=== Begin Enclosure ===

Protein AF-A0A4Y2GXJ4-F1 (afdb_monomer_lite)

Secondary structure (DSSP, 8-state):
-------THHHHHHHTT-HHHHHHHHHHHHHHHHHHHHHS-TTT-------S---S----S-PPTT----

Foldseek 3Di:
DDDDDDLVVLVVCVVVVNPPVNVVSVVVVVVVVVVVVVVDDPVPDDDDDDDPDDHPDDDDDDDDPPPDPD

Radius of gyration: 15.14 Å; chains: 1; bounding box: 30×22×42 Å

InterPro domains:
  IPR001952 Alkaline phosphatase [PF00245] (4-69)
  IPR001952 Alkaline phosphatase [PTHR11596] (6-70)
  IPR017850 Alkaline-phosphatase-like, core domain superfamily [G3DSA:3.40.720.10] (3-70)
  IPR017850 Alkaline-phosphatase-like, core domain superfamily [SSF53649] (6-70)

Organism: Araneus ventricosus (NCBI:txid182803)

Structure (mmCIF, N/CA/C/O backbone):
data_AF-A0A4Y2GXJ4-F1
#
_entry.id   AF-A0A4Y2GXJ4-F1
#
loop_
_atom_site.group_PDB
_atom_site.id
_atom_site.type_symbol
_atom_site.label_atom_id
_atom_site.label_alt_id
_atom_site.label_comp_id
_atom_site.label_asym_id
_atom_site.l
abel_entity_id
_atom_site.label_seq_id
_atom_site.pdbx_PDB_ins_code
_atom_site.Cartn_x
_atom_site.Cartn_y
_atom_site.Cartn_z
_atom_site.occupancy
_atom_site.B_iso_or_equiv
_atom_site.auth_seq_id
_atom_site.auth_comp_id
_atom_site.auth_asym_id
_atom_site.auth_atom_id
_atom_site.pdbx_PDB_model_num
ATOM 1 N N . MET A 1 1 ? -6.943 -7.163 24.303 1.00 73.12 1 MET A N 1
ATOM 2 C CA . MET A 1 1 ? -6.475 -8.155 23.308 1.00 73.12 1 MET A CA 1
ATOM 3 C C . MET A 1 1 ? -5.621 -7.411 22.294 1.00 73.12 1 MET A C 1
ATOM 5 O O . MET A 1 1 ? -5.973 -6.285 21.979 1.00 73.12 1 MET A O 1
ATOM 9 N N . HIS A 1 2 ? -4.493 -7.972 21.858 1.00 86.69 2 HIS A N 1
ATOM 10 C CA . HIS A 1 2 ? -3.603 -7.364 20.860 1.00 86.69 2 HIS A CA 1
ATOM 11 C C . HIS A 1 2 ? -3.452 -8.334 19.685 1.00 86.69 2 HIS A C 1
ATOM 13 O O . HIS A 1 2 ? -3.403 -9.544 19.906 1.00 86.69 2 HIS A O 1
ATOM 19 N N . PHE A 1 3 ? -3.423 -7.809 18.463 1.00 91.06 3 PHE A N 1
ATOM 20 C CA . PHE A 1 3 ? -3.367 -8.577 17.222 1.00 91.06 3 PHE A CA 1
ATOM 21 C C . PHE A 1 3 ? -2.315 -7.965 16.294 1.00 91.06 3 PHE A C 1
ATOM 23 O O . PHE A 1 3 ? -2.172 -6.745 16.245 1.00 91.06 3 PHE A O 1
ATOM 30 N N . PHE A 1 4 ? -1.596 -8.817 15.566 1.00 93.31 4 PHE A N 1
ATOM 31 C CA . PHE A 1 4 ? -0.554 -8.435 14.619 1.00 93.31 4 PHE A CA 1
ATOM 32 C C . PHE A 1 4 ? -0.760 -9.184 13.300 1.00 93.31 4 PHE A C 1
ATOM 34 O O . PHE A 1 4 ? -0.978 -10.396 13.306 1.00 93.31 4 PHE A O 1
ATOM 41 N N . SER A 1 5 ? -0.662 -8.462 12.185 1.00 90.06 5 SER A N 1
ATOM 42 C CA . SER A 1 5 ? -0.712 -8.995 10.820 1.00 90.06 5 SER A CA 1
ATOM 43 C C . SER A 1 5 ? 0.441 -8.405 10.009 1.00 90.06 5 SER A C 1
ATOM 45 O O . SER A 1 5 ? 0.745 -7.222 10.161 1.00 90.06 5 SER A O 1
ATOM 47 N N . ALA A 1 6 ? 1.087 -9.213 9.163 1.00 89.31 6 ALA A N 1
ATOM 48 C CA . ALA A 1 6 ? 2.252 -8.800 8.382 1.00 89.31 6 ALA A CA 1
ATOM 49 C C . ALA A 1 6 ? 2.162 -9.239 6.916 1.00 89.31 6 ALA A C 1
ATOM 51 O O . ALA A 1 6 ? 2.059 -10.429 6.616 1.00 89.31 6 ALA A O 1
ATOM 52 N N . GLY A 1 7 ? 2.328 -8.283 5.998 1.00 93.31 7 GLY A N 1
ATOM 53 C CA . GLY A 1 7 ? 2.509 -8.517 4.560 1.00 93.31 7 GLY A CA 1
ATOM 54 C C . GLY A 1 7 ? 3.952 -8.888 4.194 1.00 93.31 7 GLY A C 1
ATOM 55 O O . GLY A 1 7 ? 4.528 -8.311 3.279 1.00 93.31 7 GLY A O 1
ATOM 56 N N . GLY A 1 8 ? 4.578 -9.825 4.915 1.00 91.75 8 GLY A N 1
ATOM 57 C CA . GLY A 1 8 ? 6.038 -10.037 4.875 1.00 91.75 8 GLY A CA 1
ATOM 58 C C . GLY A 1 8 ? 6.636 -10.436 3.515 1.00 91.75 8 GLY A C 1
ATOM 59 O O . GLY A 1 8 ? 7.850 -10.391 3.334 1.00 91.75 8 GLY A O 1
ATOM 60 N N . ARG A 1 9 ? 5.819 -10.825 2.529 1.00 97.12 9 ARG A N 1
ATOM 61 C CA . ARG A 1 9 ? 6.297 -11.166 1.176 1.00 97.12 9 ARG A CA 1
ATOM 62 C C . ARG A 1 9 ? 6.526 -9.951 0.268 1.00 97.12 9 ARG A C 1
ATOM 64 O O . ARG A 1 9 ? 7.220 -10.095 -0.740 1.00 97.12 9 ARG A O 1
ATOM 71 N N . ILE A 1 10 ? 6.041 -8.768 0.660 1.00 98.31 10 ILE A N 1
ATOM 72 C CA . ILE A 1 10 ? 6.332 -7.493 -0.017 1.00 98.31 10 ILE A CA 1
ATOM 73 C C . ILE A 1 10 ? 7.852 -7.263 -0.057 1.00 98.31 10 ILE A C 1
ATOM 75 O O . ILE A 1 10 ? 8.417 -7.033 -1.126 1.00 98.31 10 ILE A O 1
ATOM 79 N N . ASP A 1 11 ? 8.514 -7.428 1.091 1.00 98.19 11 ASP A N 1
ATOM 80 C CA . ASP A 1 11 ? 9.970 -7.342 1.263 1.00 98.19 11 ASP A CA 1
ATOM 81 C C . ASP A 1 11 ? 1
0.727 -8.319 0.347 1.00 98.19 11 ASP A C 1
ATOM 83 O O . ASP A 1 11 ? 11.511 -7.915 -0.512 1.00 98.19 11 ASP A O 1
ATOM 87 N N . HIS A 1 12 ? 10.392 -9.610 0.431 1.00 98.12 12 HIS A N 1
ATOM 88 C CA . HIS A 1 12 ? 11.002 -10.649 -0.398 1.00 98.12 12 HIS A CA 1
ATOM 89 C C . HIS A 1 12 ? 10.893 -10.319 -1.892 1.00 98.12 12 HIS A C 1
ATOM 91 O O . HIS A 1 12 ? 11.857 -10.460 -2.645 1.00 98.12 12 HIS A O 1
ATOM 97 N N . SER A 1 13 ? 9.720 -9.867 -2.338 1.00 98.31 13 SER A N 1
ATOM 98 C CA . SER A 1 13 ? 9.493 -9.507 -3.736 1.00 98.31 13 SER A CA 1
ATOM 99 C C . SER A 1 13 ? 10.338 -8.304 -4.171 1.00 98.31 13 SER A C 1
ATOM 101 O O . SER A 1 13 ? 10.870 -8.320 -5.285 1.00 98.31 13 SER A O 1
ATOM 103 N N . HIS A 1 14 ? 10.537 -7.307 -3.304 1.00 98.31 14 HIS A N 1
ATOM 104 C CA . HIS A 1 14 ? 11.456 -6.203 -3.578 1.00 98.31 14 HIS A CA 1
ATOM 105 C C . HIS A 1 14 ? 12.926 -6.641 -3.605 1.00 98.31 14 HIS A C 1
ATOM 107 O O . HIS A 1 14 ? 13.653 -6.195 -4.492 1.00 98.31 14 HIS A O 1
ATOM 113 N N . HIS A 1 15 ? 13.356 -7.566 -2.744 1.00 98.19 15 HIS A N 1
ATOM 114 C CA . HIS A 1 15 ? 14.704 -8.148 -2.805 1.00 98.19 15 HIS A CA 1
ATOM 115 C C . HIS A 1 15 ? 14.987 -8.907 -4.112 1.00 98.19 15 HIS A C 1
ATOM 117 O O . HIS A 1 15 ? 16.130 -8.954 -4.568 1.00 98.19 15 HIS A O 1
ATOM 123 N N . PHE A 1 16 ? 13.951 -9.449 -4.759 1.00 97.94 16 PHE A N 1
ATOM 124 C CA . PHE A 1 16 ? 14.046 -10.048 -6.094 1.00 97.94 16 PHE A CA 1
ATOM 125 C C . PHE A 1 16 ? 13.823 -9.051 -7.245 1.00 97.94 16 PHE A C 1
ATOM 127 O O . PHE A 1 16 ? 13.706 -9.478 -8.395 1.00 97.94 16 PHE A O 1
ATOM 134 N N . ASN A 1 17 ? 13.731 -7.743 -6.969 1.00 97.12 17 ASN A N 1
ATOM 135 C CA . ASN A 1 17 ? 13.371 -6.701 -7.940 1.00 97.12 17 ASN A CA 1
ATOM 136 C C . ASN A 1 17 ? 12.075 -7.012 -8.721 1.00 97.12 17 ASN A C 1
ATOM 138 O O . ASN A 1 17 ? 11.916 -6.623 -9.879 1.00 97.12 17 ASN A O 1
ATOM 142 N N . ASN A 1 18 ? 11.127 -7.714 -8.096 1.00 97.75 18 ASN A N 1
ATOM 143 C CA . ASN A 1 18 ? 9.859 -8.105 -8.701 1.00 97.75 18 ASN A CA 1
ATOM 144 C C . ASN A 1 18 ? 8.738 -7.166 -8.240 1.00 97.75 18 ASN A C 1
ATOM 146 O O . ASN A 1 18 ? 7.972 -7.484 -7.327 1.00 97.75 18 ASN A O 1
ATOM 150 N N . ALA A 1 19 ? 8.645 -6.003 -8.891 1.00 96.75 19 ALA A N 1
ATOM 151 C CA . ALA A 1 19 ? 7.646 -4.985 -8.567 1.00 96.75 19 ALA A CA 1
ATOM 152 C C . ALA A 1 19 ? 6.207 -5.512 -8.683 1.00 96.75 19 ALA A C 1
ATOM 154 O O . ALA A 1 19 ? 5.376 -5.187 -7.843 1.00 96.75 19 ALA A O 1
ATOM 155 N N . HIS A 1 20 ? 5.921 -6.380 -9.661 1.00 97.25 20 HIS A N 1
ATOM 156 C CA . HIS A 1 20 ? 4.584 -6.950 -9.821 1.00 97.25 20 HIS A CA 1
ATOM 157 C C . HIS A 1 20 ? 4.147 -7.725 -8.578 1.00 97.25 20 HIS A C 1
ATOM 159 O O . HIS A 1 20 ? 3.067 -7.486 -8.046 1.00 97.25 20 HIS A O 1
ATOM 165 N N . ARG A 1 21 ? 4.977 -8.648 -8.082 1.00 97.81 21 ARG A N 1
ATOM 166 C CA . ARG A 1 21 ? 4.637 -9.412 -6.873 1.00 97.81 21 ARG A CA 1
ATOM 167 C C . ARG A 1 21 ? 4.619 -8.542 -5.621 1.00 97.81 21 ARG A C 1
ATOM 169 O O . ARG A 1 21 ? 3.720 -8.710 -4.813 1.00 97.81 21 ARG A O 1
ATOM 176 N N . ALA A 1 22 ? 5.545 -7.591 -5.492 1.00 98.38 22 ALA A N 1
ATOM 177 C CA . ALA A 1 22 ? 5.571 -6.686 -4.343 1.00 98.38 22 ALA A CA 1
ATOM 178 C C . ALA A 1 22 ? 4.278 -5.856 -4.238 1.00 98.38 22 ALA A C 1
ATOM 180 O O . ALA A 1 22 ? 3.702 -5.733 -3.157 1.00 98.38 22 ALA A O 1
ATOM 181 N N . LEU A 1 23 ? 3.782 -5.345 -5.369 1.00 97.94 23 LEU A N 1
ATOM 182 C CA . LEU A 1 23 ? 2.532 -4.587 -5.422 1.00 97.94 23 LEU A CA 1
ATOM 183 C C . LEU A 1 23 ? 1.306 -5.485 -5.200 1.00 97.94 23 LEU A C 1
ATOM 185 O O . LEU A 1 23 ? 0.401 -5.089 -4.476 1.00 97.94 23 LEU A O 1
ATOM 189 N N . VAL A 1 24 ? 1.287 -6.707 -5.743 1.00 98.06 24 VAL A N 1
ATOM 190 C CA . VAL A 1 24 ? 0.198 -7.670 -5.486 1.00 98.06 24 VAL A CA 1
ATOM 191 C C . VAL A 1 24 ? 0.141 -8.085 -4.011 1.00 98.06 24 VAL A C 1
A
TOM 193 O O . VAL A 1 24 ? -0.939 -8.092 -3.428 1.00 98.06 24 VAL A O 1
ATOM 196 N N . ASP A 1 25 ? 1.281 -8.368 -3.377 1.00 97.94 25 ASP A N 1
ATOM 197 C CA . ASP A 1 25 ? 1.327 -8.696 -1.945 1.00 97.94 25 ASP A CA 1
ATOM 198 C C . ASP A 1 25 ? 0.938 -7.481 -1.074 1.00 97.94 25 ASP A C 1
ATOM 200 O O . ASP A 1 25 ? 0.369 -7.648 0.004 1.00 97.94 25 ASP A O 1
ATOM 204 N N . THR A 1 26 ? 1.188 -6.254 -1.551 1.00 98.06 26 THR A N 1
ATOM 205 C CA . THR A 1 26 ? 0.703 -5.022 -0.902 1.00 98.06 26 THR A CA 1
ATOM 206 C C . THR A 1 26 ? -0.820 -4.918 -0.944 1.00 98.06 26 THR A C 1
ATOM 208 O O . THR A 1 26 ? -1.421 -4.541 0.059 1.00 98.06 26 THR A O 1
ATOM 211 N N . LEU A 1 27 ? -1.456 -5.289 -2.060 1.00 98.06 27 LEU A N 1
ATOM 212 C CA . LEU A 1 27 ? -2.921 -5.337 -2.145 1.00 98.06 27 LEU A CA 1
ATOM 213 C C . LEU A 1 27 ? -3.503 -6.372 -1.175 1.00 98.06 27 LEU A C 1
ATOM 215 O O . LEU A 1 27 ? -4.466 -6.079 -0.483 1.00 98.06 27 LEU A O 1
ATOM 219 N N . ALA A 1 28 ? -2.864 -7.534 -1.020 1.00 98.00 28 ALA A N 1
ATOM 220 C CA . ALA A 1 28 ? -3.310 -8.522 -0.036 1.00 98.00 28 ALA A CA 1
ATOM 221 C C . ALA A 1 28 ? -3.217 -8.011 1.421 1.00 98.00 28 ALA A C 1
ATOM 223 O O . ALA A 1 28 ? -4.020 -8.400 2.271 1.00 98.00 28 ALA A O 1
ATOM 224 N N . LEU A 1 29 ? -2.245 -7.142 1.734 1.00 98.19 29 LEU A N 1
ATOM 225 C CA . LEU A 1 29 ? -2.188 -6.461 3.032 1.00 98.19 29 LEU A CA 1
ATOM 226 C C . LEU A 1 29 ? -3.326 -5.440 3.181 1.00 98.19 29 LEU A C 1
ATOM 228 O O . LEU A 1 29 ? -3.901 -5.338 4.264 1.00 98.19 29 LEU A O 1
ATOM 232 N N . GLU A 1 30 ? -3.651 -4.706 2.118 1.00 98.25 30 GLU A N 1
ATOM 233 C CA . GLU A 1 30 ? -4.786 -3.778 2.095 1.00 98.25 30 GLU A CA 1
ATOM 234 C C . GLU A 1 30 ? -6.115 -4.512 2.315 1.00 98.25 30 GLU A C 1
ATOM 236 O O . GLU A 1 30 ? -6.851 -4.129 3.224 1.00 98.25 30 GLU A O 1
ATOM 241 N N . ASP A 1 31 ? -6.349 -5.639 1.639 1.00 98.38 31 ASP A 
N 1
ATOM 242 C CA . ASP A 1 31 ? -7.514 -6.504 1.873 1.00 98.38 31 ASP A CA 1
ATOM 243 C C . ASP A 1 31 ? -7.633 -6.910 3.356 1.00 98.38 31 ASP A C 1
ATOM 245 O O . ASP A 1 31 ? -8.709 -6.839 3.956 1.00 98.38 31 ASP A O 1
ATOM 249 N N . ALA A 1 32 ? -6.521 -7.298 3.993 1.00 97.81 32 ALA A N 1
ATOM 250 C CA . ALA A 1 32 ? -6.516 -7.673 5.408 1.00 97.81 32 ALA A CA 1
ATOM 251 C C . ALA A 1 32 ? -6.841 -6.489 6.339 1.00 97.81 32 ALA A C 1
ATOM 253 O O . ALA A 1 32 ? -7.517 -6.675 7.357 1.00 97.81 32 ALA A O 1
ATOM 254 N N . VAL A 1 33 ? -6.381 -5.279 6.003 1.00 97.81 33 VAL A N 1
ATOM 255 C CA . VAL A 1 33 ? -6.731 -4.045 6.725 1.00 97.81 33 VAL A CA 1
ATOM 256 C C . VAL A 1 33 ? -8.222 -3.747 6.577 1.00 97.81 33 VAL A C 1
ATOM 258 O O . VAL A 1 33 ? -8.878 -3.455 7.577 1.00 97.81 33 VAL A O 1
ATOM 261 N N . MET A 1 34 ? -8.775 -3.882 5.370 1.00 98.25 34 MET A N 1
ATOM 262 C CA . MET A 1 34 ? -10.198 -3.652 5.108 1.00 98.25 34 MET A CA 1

=== End Enclosure ===
=== Begin Enclosure ===

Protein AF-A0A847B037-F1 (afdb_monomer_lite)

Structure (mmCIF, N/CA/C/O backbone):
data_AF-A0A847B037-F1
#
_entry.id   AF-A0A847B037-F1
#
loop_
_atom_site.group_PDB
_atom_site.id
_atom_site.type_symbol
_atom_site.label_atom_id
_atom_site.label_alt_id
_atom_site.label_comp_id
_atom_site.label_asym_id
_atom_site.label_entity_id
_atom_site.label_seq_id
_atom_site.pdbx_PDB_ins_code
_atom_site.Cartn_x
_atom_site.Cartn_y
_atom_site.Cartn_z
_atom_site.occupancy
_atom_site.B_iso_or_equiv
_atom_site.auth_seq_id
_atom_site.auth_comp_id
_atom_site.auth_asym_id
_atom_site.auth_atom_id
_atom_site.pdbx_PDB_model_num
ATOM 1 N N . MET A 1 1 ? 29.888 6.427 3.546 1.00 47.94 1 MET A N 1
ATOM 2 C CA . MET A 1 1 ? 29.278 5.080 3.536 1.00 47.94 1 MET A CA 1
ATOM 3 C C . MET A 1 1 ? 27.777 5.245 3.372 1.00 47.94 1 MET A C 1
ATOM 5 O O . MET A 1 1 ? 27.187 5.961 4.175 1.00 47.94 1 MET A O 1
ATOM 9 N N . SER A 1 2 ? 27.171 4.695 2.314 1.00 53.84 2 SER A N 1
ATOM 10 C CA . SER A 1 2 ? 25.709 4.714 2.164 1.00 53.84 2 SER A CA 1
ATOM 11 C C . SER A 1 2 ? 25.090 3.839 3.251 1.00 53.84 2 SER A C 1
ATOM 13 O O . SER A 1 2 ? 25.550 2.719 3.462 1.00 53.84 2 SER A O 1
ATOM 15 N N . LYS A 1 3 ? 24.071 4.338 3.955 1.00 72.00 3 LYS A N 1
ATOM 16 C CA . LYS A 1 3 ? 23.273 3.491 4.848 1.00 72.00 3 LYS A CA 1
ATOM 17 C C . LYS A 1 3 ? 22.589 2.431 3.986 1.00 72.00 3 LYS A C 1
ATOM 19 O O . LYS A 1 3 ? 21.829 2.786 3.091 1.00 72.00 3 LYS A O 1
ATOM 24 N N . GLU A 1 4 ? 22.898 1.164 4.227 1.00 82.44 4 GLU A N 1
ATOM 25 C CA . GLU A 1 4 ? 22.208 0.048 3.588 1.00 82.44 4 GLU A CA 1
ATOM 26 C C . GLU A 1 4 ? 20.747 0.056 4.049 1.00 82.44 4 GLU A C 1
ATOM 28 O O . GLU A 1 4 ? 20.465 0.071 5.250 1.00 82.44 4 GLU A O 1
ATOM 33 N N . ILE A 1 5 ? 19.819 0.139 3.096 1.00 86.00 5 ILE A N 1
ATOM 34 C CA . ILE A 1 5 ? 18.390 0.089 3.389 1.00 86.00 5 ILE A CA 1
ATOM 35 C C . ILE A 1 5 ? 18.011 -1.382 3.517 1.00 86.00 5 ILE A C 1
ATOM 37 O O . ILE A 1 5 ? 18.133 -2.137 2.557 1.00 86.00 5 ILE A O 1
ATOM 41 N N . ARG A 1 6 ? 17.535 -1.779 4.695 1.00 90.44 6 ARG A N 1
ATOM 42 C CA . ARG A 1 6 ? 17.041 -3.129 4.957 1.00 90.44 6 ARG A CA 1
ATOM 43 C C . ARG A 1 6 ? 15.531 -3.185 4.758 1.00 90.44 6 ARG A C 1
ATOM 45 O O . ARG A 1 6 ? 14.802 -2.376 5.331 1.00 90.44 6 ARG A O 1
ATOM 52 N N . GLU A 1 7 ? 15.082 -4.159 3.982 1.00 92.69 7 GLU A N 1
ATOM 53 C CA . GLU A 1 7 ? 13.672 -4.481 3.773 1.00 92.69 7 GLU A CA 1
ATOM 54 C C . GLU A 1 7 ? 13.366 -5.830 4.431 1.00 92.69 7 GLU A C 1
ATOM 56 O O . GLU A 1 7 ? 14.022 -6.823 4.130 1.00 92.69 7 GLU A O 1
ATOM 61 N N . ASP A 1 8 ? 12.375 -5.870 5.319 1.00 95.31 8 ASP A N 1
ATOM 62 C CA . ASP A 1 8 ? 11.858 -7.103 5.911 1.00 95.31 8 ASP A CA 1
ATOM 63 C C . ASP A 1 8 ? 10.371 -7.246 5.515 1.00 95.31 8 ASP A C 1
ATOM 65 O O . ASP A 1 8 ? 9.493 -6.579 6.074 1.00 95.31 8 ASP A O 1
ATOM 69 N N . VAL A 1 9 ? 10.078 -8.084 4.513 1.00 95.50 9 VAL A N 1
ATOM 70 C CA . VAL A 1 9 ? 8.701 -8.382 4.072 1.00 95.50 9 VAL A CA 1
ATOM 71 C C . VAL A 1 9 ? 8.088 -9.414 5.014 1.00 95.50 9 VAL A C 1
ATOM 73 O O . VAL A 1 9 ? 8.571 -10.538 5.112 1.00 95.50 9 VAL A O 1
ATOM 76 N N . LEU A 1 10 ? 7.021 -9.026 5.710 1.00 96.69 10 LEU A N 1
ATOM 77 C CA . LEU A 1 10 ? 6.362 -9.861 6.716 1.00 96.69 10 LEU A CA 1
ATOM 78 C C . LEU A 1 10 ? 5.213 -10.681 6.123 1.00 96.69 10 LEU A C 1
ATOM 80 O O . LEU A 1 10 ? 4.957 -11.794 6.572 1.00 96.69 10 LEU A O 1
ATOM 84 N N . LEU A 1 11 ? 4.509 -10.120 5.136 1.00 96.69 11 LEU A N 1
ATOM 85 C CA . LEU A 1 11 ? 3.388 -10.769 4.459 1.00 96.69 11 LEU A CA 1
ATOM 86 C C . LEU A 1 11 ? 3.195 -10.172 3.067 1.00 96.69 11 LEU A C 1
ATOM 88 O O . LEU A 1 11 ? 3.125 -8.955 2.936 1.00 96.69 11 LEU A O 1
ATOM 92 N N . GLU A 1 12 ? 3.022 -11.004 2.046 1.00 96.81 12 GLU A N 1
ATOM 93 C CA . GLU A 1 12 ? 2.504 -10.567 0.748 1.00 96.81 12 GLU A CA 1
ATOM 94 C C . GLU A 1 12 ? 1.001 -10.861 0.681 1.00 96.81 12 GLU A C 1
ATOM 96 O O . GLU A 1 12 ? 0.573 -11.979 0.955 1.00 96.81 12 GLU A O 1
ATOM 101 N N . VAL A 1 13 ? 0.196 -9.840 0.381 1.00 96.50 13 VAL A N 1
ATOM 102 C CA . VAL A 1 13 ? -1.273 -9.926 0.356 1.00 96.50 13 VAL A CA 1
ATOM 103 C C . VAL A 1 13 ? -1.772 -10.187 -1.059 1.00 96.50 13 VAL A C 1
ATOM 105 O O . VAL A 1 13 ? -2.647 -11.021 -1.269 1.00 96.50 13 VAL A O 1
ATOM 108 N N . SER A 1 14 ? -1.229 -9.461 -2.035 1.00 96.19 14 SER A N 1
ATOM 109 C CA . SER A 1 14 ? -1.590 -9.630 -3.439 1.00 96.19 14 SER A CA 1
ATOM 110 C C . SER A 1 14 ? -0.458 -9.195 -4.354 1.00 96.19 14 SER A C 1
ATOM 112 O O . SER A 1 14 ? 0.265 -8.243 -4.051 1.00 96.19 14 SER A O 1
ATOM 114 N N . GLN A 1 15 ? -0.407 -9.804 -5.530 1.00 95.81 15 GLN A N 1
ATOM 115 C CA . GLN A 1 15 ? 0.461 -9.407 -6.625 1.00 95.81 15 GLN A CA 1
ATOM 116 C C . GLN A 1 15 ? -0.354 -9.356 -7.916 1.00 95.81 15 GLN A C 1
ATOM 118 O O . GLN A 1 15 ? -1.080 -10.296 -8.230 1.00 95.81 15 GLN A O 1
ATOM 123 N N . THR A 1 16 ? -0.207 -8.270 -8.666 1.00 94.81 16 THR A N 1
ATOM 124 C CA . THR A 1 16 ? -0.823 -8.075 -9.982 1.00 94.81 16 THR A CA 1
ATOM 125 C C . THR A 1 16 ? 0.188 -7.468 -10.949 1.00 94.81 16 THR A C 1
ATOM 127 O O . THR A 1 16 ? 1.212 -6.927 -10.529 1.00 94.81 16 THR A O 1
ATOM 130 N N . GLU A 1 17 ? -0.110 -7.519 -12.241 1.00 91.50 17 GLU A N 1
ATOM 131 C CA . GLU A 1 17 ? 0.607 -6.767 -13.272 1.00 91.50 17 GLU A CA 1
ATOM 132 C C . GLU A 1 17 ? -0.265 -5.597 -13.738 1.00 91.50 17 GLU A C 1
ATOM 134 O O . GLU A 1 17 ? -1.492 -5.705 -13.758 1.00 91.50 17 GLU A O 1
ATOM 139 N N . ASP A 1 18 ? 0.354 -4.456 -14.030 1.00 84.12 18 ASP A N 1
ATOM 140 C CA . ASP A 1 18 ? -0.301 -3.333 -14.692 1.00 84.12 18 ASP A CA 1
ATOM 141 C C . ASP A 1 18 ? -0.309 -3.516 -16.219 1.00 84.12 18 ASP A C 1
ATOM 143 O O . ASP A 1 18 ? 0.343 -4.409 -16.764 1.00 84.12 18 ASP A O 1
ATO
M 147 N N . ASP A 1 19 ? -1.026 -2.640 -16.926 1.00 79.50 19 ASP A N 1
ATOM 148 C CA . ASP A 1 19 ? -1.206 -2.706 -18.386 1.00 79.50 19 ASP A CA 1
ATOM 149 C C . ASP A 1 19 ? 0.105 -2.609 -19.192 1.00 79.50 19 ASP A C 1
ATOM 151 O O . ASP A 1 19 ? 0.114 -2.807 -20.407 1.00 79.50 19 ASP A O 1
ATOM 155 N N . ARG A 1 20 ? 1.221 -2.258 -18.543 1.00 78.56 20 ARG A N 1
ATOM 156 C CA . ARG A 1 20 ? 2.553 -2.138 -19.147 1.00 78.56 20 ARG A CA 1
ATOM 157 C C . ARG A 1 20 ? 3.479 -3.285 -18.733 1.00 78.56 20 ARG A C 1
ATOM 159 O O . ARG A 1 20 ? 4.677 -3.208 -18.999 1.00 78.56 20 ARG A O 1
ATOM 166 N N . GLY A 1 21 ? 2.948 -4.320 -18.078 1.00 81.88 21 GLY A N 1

=== End Enclosure ===

THE PROBLEM: Copy every line of the listing that contains the word "Protein".

ANSWER TO THIS EXERCISE:
Protein AF-A0A4Y2GXJ4-F1 (afdb_monomer_lite)
Protein AF-A0A847B037-F1 (afdb_monomer_lite)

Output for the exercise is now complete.